I have no idea what MG is talking about lol!

I'm going to try to boot from the CD.  
But first I have to google how to do that! 
I did read the manual, but it made absolutely no sense to me.

If that works I still have to configure it too, apparently, so I'll be back soon, hopefully 
Jessica


----------



## elgrande (Sep 6, 2009)

Hello Jessica...

Booting from the CD should be very easy.

Normally you just insert the CD and reboot the computer.
If you boot from the CD, you _will_ notice, because wired text is appearing on your monitor telling you technical stuff.

One thing to keep in mind:
If there is already something on your computer, BACKUP ALL YOUR DATA, because you computer may be quite empty if something goes wrong.

Nevertheless, if in the first step you only boot from CD and do nothing else than switching the PC off again after the boot, nothing can happen.

If your computer does not boot from CD, post here, you will be helped.

Gr33z, Tino

P.S.: MG did a great job for you, he verified that basically what you want to do should work.


----------



## jrick (Sep 6, 2009)

In case you can't get 3.3 installed at all, you should install a recent version of FreeBSD (7.2-RELEASE will suffice), edit /usr/src/sys/conf/newvers.sh to say 3.3-RELEASE, rebuild, and install.  Then try to see if he notices any differences when uname shows that this computer is running 3.3-RELEASE.


----------



## aragon (Sep 7, 2009)

jrick said:
			
		

> in case you can't get 3.3 installed at all, you should install a recent version of freebsd (7.2-release will suffice), edit /usr/src/sys/conf/newvers.sh to say 3.3-release, rebuild, and install.  Then try to see if he notices any differences when uname shows that this computer is running 3.3-release.


ftw!


----------



## fronclynne (Sep 8, 2009)

jrick said:
			
		

> In case you can't get 3.3 installed at all, you should install a recent version of FreeBSD (7.2-RELEASE will suffice), edit /usr/src/sys/conf/newvers.sh to say 3.3-RELEASE, rebuild, and install.  Then try to see if he notices any differences when uname shows that this computer is running 3.3-RELEASE.


Well, if he can't tell from a simple [cmd=>]df[/cmd] he deserves to lose.


----------



## dennylin93 (Sep 8, 2009)

elgrande said:
			
		

> One thing to keep in mind:
> If there is already something on your computer, BACKUP ALL YOUR DATA, because you computer may be quite empty if something goes wrong.
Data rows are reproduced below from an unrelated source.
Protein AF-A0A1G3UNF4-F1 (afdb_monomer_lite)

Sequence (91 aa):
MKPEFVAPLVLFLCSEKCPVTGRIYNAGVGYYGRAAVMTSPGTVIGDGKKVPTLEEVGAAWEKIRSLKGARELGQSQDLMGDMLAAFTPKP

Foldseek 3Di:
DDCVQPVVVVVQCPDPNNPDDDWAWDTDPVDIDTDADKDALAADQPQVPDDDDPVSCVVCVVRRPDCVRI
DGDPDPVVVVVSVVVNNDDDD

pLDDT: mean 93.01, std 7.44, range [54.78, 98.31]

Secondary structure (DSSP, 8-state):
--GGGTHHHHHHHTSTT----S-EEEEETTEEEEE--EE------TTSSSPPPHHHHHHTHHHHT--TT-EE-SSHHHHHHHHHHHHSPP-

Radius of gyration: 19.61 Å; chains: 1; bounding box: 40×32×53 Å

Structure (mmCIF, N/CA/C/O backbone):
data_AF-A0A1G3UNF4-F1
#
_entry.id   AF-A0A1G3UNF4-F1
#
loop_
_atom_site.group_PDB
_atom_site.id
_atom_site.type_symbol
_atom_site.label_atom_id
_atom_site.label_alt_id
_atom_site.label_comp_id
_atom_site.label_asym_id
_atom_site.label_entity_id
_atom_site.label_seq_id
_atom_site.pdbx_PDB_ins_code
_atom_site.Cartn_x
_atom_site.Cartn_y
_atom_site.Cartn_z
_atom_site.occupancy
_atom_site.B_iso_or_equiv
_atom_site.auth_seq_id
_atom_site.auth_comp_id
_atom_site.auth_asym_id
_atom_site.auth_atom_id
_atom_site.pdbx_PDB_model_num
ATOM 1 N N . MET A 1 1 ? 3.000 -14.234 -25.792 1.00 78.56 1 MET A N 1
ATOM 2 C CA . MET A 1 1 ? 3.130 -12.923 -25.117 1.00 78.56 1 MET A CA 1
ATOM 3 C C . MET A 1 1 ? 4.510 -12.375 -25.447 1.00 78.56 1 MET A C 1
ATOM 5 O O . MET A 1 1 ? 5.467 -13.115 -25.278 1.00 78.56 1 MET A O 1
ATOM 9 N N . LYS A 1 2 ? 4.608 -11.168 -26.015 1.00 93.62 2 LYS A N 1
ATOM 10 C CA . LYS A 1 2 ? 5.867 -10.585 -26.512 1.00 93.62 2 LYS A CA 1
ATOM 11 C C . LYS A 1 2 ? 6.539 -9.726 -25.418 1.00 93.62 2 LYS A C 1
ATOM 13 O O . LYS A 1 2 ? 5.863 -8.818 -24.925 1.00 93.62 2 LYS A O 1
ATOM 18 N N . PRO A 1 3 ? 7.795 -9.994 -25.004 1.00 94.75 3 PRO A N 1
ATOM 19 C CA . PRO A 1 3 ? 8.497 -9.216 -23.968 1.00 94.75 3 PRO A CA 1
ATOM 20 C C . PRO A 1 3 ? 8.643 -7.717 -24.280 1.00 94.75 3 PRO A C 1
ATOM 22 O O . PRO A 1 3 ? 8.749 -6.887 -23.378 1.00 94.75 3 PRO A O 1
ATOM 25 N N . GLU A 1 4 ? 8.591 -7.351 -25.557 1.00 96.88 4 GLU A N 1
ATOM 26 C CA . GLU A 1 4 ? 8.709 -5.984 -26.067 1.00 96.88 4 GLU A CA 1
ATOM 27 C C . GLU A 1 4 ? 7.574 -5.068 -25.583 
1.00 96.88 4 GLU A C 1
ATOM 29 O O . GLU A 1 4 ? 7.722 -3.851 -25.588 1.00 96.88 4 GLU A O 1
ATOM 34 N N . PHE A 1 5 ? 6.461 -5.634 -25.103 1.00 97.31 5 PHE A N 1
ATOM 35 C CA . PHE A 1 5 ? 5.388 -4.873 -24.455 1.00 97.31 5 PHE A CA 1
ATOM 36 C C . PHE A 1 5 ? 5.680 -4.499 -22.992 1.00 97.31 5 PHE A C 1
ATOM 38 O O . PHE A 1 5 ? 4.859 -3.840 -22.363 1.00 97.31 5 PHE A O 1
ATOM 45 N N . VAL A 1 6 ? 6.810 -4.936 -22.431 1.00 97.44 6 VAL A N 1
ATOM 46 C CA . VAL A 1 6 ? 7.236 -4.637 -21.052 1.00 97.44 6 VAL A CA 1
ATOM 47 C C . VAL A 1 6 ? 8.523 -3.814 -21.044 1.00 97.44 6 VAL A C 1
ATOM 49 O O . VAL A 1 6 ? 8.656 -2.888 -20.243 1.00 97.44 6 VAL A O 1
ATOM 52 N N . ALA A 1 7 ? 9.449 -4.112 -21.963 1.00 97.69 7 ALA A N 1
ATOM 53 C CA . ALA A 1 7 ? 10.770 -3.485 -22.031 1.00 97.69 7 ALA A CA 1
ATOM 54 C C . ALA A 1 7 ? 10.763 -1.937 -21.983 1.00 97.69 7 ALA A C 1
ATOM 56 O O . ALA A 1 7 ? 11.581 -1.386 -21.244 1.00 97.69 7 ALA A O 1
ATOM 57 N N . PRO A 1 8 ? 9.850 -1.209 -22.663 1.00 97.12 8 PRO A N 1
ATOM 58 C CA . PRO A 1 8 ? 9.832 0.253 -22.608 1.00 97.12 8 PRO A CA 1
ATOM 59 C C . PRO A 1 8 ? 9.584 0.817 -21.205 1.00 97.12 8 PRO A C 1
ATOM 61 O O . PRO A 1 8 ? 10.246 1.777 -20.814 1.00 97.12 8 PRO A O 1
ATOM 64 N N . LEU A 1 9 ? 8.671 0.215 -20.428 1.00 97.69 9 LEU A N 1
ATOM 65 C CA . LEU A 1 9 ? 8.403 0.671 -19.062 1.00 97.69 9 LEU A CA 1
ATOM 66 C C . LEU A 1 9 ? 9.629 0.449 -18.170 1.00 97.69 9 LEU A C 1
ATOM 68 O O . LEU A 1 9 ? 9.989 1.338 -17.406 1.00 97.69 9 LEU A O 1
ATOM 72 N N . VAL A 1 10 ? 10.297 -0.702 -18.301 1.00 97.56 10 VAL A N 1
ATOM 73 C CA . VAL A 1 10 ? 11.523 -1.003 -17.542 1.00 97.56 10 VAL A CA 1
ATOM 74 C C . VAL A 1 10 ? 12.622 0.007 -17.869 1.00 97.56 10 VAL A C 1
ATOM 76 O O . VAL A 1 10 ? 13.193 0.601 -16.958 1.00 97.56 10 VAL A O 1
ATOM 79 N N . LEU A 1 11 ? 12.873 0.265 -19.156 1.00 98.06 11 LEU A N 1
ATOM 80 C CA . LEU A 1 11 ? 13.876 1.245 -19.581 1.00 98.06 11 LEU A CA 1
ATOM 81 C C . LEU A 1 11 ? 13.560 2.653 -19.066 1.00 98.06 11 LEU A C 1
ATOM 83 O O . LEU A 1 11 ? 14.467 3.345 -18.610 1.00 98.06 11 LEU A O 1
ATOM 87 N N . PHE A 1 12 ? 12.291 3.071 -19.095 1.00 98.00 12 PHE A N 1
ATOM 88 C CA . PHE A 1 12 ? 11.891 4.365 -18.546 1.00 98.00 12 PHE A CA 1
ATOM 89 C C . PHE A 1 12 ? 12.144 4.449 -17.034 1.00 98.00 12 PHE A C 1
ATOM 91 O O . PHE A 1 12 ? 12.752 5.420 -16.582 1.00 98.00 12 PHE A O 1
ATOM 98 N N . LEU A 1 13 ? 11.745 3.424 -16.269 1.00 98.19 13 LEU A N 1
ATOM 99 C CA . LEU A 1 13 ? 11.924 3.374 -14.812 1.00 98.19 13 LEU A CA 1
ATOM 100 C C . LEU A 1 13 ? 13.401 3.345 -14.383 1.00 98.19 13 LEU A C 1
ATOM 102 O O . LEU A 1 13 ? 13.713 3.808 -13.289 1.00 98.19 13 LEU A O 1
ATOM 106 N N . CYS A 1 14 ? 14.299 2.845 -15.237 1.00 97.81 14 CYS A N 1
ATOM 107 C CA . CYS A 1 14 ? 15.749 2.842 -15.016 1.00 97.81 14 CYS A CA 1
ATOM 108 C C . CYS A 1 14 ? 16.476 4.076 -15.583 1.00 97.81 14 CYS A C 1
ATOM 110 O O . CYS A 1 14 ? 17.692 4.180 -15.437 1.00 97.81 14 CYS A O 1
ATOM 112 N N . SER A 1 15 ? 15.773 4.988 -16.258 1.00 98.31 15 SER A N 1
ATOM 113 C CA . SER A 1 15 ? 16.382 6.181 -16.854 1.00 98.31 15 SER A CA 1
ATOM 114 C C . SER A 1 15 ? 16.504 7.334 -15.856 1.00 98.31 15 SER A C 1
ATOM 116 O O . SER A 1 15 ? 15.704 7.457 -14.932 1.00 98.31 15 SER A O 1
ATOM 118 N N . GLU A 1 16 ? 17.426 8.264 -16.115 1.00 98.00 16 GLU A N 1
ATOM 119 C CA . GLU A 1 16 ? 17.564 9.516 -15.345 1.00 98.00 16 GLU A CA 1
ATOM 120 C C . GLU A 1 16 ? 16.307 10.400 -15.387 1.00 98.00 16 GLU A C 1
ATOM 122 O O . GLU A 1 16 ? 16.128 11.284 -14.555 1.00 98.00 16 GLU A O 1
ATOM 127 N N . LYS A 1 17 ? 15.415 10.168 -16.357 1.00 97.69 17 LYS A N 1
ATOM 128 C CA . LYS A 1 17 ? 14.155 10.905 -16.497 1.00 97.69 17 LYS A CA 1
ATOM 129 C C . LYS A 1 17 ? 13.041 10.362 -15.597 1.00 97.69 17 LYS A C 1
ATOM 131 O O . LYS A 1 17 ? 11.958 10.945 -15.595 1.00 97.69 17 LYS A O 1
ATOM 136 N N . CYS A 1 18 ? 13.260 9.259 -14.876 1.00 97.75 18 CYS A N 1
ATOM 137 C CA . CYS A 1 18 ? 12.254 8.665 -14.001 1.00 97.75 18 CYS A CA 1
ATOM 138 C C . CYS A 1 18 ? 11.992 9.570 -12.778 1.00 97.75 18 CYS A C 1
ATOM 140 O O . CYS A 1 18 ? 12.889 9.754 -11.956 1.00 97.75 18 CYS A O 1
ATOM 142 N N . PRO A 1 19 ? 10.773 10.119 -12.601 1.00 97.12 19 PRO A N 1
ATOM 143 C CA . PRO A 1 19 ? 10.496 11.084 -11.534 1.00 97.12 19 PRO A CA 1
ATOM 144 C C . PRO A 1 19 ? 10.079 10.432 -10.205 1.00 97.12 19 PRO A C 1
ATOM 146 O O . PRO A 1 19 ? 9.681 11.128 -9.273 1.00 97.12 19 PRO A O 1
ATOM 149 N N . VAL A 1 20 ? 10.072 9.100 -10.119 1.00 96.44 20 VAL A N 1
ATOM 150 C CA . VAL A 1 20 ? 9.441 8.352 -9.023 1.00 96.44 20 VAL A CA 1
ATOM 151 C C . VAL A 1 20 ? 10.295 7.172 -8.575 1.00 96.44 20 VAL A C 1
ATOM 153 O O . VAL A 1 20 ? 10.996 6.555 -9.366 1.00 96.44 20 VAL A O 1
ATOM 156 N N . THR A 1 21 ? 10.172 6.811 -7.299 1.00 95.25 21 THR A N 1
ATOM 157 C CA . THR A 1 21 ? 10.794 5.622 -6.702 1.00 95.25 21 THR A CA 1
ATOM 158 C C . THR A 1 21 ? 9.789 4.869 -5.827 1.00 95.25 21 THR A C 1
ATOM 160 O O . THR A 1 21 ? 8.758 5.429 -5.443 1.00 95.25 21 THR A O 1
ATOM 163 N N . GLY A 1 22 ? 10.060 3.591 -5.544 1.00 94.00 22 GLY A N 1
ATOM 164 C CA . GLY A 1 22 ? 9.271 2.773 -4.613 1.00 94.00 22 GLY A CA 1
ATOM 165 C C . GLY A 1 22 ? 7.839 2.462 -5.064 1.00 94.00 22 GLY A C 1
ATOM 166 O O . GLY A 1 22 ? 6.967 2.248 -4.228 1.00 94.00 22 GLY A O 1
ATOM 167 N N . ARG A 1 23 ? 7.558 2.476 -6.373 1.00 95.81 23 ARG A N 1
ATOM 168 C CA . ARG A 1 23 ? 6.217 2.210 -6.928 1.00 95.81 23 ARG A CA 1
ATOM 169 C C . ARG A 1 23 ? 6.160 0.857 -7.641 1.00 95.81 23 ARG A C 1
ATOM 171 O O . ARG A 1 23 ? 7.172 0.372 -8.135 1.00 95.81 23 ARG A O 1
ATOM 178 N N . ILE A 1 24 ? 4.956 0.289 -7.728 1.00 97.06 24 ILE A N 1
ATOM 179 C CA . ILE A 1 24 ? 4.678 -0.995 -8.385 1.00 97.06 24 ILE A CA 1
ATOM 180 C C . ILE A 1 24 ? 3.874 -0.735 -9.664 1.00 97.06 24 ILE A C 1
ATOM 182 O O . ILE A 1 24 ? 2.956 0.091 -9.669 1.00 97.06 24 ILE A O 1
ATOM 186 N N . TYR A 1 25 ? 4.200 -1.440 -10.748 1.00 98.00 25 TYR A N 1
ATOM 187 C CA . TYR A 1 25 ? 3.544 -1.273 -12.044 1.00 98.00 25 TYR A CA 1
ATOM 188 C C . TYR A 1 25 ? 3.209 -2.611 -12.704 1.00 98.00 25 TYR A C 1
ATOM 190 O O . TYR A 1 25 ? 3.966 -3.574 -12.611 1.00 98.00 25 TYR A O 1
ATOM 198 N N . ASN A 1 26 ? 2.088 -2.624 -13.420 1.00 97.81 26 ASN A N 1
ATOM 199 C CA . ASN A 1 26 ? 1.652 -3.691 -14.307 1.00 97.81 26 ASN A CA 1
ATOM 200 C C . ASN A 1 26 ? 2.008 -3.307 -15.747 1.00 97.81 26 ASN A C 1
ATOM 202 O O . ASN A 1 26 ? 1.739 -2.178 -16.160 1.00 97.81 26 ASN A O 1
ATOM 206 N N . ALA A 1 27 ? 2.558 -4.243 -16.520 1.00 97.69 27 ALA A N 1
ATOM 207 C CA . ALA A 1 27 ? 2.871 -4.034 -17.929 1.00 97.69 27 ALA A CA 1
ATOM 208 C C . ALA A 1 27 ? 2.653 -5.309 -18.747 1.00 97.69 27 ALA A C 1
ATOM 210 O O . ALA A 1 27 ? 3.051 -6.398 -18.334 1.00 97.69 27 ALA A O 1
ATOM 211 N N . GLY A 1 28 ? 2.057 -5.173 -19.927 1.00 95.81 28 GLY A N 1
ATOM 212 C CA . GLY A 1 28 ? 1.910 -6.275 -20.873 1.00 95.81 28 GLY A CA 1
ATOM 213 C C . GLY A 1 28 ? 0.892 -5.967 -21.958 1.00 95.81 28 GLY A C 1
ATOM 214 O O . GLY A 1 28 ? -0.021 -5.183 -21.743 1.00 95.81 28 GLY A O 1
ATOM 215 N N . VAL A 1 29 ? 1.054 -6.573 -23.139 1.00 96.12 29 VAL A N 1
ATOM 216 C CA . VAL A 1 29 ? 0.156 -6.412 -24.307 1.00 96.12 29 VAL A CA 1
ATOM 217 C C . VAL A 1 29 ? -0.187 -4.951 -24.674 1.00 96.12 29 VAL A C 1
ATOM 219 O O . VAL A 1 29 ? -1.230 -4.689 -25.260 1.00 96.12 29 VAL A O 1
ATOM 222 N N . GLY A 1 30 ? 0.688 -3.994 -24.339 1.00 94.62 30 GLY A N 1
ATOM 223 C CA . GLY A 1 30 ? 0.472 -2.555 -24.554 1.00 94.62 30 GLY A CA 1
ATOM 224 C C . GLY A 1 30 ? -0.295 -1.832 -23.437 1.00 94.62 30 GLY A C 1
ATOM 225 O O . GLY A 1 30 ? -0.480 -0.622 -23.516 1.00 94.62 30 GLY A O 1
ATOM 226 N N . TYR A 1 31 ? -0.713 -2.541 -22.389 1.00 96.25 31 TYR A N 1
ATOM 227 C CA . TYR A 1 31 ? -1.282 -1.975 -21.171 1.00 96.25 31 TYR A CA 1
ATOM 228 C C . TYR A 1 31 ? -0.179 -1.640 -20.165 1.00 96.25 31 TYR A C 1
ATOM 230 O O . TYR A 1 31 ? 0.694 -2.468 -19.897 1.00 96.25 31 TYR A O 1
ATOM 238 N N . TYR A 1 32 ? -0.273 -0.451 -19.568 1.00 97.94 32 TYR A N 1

My advice is to install it on an unused computer. Just override all the existing data. This sometimes simplified matters and lowers risks.

Try following the Handbook's section about installation step by step.

Edit: The 3.3-RELEASE version of the Handbook might be useful.


----------



## Carpetsmoker (Sep 15, 2009)

You can also get another version of the CD-ROM (i.e. 3.2, and probably also recent 6.x or 7.x versions) and change the RELEASE name in the sysinstall options.

If you fetch the distribution sets from FTP there should be no problem as long as you remember to format the disk to UFS1 (Since UFS2 won't work with FreeBSD 3.3).

If the sets aren't available from FPT anymore, you can still get them from a 3.3 ISO by using a second CD-ROM drive or a local FTP server.


----------